[Saved data entries]
··········

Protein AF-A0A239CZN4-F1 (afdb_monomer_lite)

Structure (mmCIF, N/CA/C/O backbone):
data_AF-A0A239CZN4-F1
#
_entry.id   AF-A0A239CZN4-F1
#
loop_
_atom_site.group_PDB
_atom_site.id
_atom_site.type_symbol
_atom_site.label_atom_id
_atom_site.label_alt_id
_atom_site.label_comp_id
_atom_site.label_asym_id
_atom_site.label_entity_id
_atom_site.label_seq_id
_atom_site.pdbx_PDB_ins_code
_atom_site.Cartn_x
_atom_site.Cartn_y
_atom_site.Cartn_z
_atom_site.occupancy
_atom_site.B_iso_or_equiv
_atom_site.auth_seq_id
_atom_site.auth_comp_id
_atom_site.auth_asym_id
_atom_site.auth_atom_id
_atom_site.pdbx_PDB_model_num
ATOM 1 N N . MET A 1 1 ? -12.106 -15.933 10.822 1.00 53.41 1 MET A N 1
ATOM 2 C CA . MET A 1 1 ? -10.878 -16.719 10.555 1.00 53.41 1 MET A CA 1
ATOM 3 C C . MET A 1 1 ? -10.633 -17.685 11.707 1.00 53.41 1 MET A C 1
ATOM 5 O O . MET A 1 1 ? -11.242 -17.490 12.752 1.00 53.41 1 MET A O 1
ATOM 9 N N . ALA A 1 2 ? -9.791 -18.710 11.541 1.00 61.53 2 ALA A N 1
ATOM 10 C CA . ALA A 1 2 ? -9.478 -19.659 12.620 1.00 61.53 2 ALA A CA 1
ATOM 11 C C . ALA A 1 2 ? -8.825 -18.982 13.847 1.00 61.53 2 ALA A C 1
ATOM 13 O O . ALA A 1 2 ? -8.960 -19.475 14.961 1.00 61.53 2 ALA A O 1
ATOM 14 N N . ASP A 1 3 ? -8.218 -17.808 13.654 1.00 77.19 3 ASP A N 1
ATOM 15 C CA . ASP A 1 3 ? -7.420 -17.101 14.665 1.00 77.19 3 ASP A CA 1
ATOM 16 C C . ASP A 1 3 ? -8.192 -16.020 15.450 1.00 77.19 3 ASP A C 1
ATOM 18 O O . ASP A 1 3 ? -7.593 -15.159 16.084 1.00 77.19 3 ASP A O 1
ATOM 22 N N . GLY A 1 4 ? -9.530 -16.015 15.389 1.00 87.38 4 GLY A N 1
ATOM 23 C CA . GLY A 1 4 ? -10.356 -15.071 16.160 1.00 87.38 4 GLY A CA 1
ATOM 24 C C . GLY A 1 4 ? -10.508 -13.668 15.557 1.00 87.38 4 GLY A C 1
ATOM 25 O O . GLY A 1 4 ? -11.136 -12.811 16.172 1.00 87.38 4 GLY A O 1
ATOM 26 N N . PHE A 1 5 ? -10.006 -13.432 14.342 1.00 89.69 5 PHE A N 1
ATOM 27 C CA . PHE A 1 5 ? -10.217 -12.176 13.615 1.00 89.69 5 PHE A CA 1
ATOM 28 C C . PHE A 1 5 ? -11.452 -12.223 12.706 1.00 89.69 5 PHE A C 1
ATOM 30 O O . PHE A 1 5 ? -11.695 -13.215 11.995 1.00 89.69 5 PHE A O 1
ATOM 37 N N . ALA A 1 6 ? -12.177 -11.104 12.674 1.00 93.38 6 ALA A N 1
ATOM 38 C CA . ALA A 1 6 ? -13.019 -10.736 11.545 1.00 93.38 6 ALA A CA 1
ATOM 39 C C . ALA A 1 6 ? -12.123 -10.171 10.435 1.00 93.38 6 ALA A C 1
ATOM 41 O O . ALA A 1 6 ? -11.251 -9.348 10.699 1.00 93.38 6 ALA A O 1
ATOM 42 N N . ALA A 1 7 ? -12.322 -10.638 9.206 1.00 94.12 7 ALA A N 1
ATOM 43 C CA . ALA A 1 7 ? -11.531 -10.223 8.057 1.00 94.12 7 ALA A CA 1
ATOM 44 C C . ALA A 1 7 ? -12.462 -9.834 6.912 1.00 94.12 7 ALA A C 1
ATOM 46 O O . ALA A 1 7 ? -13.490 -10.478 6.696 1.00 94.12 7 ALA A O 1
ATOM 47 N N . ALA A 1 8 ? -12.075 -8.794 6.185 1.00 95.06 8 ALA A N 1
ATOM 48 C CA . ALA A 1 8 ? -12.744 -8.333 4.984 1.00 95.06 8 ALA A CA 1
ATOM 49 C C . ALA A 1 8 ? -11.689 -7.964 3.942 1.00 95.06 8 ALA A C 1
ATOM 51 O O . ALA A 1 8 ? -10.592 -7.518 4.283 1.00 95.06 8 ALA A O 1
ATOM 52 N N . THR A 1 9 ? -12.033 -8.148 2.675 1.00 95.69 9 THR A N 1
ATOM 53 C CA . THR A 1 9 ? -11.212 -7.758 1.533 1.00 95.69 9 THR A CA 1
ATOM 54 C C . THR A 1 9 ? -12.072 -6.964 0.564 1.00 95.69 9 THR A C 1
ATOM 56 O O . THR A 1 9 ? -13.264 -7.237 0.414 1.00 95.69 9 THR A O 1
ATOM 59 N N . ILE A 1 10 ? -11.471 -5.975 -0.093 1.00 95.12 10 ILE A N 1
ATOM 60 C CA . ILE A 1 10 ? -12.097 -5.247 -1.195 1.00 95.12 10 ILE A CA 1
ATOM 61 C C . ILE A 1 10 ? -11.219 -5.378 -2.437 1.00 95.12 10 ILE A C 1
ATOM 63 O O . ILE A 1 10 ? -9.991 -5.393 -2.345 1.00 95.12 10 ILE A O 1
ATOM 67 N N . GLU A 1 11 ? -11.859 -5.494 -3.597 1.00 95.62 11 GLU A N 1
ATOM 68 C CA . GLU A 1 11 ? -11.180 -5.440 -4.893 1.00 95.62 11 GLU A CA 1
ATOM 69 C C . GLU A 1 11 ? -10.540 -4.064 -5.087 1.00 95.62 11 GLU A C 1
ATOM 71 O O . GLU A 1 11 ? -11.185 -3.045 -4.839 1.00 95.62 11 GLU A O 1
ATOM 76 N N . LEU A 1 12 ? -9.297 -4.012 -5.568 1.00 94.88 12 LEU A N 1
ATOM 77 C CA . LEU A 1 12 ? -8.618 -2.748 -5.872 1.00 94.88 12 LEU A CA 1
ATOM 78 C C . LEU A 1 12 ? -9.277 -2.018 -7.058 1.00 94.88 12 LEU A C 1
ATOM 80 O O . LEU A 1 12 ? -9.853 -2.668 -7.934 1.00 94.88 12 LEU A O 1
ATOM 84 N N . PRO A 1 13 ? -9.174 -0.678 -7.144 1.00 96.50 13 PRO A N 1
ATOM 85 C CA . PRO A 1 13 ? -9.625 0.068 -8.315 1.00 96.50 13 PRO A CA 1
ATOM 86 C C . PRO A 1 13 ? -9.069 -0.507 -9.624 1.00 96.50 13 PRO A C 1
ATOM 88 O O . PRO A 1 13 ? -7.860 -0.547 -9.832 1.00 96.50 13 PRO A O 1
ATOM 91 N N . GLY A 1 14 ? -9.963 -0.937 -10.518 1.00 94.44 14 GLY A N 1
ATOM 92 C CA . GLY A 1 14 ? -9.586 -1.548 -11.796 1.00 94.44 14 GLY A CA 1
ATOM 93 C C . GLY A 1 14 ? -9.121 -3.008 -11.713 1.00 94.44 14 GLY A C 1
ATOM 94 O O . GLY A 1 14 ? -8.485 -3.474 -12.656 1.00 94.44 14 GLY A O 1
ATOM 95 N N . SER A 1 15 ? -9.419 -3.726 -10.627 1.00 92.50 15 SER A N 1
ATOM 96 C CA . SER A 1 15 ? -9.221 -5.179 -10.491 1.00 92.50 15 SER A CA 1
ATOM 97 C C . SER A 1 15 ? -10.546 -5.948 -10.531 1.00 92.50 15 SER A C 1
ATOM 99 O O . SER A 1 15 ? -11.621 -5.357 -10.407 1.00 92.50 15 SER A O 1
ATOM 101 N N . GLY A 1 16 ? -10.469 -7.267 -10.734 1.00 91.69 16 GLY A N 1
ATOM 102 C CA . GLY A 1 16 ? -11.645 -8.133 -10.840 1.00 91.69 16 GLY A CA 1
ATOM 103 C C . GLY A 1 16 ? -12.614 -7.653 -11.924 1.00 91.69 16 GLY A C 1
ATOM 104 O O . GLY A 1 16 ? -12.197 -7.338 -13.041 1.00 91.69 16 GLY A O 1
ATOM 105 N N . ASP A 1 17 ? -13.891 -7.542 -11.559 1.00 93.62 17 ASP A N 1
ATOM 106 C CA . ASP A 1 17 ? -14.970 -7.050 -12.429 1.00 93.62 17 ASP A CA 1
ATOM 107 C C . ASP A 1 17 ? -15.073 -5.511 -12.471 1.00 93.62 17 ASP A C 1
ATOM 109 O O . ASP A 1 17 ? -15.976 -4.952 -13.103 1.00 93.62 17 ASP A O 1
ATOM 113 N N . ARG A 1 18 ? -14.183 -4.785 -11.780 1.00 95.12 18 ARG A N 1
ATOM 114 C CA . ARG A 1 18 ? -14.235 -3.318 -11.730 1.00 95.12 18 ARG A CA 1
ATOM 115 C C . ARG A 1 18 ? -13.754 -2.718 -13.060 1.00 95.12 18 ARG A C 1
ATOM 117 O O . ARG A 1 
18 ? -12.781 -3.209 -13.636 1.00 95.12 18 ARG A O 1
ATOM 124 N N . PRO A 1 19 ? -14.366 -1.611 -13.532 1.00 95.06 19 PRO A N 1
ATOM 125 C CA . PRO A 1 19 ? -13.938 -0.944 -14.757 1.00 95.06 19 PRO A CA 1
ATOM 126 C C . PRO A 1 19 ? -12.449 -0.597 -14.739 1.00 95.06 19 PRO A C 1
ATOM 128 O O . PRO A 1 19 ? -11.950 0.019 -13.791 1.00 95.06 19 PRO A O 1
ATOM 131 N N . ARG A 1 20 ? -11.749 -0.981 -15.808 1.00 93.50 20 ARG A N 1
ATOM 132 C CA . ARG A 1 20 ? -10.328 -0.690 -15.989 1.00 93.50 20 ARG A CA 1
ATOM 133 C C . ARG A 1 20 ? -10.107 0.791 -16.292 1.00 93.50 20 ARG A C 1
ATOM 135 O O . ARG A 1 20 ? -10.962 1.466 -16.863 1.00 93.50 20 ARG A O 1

··········

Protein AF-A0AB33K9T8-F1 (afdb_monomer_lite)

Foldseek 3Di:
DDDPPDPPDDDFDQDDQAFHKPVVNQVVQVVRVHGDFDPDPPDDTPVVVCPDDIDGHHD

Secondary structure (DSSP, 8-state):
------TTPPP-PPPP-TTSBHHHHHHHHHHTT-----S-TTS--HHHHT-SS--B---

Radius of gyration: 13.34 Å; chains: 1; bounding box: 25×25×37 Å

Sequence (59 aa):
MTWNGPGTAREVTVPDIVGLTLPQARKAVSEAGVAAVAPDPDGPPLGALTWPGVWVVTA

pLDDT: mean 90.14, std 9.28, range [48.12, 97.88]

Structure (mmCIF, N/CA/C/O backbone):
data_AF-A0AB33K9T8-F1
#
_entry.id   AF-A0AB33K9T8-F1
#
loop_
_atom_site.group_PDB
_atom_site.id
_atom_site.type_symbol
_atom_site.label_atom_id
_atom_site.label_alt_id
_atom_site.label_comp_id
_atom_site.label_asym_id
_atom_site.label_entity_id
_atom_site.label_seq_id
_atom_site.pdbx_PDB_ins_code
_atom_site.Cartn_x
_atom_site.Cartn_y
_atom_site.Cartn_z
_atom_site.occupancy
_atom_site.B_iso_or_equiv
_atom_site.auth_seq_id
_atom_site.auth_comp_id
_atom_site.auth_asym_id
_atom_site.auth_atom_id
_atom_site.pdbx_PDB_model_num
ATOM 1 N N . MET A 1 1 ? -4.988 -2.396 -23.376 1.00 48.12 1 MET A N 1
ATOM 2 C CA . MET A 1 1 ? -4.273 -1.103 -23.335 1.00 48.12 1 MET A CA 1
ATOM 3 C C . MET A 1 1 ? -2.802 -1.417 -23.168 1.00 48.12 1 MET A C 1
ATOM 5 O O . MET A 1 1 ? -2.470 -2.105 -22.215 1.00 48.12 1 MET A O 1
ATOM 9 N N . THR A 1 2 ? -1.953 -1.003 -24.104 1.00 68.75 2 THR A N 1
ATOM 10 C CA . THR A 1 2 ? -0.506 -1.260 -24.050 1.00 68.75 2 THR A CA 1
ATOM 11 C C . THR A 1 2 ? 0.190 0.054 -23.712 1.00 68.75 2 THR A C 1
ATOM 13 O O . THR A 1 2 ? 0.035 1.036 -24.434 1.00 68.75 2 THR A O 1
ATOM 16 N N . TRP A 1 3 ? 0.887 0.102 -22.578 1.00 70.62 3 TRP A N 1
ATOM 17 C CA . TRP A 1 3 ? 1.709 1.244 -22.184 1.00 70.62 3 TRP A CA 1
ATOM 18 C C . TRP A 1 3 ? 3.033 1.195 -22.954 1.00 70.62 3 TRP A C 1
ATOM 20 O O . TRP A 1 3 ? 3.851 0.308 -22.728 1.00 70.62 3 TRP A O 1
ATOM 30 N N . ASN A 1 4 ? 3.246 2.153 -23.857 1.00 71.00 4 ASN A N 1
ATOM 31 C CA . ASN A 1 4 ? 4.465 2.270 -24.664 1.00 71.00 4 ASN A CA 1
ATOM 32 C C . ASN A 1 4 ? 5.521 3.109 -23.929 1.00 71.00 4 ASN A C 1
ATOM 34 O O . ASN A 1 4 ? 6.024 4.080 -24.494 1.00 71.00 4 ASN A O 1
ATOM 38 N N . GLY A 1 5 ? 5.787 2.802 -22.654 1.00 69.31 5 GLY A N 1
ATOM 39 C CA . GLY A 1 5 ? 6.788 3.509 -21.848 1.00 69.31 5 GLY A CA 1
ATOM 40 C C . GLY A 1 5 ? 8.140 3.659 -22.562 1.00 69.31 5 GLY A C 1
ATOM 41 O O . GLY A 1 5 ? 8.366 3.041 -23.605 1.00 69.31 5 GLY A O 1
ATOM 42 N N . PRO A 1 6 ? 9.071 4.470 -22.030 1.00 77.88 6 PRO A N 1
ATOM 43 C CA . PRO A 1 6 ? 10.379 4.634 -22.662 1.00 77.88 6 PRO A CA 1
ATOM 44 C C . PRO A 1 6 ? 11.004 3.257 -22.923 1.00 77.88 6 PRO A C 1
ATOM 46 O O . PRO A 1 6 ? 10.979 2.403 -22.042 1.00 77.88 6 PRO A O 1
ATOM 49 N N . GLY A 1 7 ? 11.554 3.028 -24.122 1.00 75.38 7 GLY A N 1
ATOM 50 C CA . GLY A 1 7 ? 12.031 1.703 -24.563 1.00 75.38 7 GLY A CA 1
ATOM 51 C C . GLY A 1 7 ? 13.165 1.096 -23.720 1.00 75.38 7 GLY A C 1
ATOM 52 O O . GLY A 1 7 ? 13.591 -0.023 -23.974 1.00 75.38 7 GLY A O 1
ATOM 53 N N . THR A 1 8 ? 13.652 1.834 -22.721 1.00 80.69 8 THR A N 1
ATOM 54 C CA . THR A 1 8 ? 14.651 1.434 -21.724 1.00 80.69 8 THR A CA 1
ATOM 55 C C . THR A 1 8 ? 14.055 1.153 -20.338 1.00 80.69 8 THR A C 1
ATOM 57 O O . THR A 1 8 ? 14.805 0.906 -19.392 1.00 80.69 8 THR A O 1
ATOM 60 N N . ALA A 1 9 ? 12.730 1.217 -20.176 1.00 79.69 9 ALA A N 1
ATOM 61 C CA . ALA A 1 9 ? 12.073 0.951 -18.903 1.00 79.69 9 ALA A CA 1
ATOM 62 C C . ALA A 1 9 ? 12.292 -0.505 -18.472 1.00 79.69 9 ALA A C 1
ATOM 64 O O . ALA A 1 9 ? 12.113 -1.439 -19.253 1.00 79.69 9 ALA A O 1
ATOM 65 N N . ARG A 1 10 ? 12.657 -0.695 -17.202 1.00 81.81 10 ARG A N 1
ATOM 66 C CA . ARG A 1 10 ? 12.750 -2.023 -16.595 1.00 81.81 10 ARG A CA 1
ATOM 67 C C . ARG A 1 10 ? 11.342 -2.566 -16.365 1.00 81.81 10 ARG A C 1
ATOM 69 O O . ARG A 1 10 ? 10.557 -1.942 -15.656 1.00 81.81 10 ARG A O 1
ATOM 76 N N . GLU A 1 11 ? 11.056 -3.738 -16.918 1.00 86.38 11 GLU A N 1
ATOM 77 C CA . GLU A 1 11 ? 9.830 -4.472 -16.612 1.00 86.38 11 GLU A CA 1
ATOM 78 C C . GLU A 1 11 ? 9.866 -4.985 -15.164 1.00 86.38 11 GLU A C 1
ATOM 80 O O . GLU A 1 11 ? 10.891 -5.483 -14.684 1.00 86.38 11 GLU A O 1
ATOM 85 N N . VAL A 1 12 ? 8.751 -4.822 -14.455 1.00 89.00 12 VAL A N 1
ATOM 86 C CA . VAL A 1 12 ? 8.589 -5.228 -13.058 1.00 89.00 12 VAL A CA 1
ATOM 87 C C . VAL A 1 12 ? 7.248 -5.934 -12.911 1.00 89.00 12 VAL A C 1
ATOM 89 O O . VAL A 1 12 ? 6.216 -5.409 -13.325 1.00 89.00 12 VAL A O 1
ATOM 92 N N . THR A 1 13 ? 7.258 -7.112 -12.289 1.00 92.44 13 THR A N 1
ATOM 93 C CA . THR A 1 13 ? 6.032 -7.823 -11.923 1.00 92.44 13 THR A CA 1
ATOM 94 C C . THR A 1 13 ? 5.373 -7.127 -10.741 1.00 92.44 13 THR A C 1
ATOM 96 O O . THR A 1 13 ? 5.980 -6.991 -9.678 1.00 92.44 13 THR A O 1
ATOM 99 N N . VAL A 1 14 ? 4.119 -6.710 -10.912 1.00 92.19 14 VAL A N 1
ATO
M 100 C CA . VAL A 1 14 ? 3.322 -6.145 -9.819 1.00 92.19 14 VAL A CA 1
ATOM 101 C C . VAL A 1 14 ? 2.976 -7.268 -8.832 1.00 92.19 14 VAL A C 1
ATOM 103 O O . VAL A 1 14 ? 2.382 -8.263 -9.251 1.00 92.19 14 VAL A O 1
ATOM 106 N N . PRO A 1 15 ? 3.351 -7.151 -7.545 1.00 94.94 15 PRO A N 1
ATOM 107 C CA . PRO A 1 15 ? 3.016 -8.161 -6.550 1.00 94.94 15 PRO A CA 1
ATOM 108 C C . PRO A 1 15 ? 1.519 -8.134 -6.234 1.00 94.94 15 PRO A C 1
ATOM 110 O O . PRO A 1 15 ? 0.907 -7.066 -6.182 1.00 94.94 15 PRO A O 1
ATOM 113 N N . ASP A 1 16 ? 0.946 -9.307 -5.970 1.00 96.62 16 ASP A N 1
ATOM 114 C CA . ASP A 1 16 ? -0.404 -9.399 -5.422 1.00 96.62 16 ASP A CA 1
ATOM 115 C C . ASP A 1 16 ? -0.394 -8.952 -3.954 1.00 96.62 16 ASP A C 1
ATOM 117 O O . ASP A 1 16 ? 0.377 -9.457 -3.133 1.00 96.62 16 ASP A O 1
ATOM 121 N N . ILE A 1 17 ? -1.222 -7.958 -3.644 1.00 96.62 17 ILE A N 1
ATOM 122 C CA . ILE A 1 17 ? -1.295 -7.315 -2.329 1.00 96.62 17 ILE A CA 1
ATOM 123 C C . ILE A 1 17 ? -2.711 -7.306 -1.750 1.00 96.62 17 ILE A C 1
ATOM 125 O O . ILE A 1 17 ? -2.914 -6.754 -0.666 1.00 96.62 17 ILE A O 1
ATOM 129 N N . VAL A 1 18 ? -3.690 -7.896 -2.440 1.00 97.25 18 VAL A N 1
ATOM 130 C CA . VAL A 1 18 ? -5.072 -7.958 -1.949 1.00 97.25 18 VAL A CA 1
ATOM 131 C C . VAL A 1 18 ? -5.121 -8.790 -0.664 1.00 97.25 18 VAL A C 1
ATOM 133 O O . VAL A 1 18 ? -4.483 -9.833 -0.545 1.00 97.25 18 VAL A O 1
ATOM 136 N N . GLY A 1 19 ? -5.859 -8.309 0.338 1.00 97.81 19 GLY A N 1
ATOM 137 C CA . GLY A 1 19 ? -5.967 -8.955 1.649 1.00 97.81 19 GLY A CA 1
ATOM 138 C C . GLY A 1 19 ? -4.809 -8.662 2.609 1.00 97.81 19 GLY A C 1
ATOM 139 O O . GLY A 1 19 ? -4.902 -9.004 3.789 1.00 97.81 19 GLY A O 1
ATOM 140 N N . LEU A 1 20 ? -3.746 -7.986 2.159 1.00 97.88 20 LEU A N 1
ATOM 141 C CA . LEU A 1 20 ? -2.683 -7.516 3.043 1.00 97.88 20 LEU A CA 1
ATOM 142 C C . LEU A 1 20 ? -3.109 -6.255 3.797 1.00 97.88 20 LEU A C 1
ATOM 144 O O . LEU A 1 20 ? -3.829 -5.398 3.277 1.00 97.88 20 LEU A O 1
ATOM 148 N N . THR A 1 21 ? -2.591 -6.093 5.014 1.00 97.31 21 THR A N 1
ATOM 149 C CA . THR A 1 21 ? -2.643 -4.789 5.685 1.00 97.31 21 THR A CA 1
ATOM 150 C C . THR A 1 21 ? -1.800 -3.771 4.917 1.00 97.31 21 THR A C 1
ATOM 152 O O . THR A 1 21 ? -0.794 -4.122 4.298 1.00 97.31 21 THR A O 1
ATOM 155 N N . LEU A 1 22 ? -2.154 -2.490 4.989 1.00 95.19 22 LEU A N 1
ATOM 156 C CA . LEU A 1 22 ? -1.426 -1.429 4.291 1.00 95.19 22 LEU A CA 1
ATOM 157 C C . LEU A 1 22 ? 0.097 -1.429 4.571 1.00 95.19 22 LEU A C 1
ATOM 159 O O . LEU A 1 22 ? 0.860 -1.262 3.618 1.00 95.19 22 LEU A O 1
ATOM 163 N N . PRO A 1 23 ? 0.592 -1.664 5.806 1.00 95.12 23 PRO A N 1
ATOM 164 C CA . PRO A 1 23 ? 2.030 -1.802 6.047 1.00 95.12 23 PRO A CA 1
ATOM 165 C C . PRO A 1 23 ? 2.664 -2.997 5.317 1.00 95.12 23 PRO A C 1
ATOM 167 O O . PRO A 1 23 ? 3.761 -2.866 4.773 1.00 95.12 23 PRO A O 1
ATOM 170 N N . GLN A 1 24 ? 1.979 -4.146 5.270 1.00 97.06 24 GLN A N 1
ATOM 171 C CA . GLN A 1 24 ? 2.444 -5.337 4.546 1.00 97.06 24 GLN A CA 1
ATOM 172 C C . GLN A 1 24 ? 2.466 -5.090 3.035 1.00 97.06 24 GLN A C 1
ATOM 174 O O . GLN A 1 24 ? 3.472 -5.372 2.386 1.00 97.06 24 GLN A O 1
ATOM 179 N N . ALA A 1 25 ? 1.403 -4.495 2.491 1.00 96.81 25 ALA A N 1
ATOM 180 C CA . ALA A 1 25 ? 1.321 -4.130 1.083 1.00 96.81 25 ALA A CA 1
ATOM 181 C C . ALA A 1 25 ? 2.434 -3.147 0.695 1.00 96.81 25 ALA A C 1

··········

In the entries above, find the line with "ATOM 133 O O" and the line with "ATOM 137 C CA", then restate word for word both of them and every line between, with nothing more.

## [Answer box]
ATOM 133 O O . VAL A 1 18 ? -4.483 -9.833 -0.545 1.00 97.25 18 VAL A O 1
ATOM 136 N N . GLY A 1 19 ? -5.859 -8.309 0.338 1.00 97.81 19 GLY A N 1
ATOM 137 C CA . GLY A 1 19 ? -5.967 -8.955 1.649 1.00 97.81 19 GLY A CA 1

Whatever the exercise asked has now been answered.